Da Weylandt a Novara

Nizzolo dice tutto d’un fiato nel buio della seconda notte al Giro d’Italia. Il Giro d’Italia ha ricordato i 10 anni dalla morte di Weylandt con una gigantografia del suo numero 108 alla partenza, davanti cui il gruppo si è fermato in un minuto di raccoglimento. Poi è iniziata la corsa e il traguardo di Novara ha visto Nizzolo secondo, ma un po’ come per la crono tra Ganna e Affini, nella sua voce non c’è una delusione particolare.

«La storia dei secondi posti inizia a scocciarmi – dice – chiaro che tutti vorrebbero vincere.
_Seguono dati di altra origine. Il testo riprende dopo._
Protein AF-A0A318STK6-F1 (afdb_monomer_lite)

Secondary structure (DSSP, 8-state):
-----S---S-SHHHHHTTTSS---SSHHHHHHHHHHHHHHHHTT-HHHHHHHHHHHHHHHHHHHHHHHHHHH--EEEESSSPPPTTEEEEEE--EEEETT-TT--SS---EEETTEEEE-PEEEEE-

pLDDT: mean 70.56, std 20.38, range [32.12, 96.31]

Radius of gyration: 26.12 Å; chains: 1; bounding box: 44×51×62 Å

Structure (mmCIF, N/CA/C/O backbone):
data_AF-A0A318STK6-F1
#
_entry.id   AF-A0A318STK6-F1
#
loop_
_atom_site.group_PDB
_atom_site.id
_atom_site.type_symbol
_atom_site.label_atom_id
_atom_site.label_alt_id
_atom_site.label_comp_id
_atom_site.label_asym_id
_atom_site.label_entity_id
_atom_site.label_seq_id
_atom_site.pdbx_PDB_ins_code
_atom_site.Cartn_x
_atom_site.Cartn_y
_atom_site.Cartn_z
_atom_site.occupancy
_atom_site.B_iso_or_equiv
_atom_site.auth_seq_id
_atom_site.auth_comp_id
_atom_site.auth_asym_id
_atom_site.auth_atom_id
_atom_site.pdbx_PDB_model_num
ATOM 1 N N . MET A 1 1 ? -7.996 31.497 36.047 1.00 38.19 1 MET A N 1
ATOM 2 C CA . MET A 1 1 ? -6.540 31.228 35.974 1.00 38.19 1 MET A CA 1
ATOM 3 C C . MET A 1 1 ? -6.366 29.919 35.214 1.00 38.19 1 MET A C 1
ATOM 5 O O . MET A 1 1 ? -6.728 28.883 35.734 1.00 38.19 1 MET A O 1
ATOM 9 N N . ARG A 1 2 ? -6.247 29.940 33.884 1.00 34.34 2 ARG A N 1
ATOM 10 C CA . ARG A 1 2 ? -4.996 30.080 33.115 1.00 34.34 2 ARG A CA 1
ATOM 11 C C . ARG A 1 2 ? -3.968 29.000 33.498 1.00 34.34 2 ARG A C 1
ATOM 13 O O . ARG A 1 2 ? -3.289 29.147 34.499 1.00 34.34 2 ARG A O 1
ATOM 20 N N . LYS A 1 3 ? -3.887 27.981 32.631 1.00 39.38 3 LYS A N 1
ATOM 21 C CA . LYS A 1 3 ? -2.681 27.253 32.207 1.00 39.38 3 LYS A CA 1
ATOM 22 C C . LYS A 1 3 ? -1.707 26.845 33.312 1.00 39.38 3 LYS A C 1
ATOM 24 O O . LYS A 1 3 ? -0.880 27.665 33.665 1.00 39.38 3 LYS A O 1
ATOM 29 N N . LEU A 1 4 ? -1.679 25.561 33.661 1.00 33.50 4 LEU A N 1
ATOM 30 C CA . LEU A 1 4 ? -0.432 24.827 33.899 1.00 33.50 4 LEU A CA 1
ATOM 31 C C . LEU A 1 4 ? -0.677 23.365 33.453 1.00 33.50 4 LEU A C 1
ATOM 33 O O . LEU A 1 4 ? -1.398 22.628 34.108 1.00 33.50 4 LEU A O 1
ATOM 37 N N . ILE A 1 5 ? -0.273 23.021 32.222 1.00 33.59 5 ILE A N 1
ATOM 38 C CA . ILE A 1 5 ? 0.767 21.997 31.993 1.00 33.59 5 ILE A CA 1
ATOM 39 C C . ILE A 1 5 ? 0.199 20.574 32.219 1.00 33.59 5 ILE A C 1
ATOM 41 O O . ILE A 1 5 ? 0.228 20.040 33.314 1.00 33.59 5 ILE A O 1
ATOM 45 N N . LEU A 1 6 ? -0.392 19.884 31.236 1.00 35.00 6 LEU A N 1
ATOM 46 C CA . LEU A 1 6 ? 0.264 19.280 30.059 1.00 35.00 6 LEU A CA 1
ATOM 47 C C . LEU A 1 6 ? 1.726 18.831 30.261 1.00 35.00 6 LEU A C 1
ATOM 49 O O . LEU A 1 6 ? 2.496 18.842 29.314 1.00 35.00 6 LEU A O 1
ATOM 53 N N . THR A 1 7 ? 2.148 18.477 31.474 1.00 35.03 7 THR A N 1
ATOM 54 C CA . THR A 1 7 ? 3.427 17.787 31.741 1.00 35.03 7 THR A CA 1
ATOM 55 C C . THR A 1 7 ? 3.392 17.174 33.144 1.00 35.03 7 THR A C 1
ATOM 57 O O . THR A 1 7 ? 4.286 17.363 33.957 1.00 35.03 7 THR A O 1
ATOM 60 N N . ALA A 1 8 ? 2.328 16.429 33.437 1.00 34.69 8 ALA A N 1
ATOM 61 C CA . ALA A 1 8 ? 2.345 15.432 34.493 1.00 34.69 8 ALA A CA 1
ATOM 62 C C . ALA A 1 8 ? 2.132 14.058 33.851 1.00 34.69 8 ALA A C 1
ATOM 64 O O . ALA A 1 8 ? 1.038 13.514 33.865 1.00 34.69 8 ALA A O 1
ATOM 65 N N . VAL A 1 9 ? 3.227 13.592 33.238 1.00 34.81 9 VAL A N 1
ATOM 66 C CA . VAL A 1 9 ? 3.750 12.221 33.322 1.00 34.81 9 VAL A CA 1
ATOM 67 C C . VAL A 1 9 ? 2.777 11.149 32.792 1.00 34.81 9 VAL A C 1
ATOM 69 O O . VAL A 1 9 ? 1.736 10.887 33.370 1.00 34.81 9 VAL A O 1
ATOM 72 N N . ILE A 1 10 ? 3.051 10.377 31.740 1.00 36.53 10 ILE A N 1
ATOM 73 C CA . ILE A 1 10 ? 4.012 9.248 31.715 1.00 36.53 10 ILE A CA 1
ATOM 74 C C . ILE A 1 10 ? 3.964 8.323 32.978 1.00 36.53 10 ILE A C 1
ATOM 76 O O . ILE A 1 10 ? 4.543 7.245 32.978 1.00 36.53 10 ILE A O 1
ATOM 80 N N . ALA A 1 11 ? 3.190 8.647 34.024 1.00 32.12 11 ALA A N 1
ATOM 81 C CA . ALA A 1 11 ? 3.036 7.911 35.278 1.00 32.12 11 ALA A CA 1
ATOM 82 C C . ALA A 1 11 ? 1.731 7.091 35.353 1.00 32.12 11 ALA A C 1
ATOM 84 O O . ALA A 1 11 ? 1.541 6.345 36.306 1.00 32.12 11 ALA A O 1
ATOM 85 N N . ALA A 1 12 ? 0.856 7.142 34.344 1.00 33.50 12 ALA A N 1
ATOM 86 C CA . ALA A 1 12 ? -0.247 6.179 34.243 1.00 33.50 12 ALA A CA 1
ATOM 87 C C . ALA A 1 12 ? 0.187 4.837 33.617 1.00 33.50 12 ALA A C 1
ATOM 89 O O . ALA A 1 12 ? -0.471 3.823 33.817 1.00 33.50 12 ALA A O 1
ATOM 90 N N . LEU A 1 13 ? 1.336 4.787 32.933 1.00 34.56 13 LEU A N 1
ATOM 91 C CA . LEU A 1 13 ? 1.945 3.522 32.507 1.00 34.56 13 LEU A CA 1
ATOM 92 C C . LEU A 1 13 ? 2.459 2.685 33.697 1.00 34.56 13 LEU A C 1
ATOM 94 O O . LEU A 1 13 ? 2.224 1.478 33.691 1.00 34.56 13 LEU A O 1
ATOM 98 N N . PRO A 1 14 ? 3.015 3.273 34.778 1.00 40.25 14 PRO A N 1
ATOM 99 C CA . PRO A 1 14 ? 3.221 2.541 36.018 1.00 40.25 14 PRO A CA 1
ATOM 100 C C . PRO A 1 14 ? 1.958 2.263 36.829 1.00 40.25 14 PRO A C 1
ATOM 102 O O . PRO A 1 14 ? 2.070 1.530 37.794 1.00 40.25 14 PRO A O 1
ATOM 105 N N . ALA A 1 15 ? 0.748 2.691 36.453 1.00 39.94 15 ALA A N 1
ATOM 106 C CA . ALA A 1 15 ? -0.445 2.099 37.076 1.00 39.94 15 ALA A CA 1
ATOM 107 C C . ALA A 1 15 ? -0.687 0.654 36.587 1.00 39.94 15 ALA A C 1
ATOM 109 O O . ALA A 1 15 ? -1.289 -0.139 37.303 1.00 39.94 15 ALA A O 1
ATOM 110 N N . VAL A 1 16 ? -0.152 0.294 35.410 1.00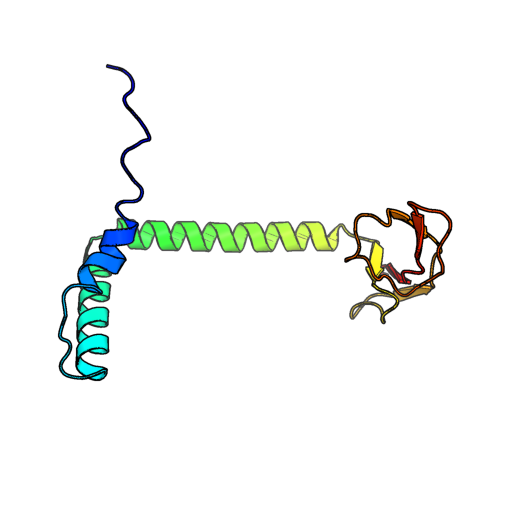 40.91 16 VAL A N 1
ATOM 111 C CA . VAL A 1 16 ? -0.165 -1.083 34.884 1.00 40.91 16 VAL A CA 1
ATOM 112 C C . VAL A 1 16 ? 1.117 -1.844 35.266 1.00 40.91 16 VAL A C 1
ATOM 114 O O . VAL A 1 16 ? 1.072 -3.059 35.444 1.00 40.91 16 VAL A O 1
ATOM 117 N N . SER A 1 17 ? 2.253 -1.158 35.474 1.00 37.81 17 SER A N 1
ATOM 118 C CA . SER A 1 17 ? 3.516 -1.800 35.892 1.00 37.81 17 SER A CA 1
ATOM 119 C C . SER A 1 17 ? 3.860 -1.735 37.392 1.00 37.81 17 SER A C 1
ATOM 121 O O . SER A 1 17 ? 4.653 -2.560 37.845 1.00 37.81 17 SER A O 1
ATOM 123 N N . ALA A 1 18 ? 3.225 -0.893 38.216 1.00 36.06 18 ALA A N 1
ATOM 124 C CA . ALA A 1 18 ? 3.406 -0.913 39.679 1.00 36.06 18 ALA A CA 1
ATOM 125 C C . ALA A 1 18 ? 2.694 -2.100 40.346 1.00 36.06 18 ALA A C 1
ATOM 127 O O . ALA A 1 18 ? 3.121 -2.543 41.409 1.00 36.06 18 ALA A O 1
ATOM 128 N N . THR A 1 19 ? 1.678 -2.687 39.706 1.00 42.00 19 THR A N 1
ATOM 129 C CA . THR A 1 19 ? 1.132 -3.993 40.115 1.00 42.00 19 THR A CA 1
ATOM 130 C C . THR A 1 19 ? 1.919 -5.176 39.549 1.00 42.00 19 THR A C 1
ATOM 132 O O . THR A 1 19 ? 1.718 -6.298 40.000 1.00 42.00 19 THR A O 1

Non credo che il mio valore sia legato alle vittorie, anche se me la meriterei. Se verrà, sarò il primo ad essere felice. In passato ci sono stati tanti piazzamenti che mi sono bruciati, questo meno. Merlier ha fatto gran volata. Sapevo che era così forte. L’avevo anche detto a Missaglia andando alla partenza. Ero contento di stargli a ruota perché di solito parte lungo…».

Casco tricolore Ekoi, con autodichiarazione stile Covid: al Giro per vincere una tappa
Casco tricolore Ekoi, con autodichiarazione stile Covid: al Giro per vincere una tappa

La prova del nove

Con Giacomo avevamo parlato anche ieri e aveva spiegato che la prima volata è un po’ un’incognita e, confermandolo, aggiunge che quanto visto ieri sarà un utile punto di partenza.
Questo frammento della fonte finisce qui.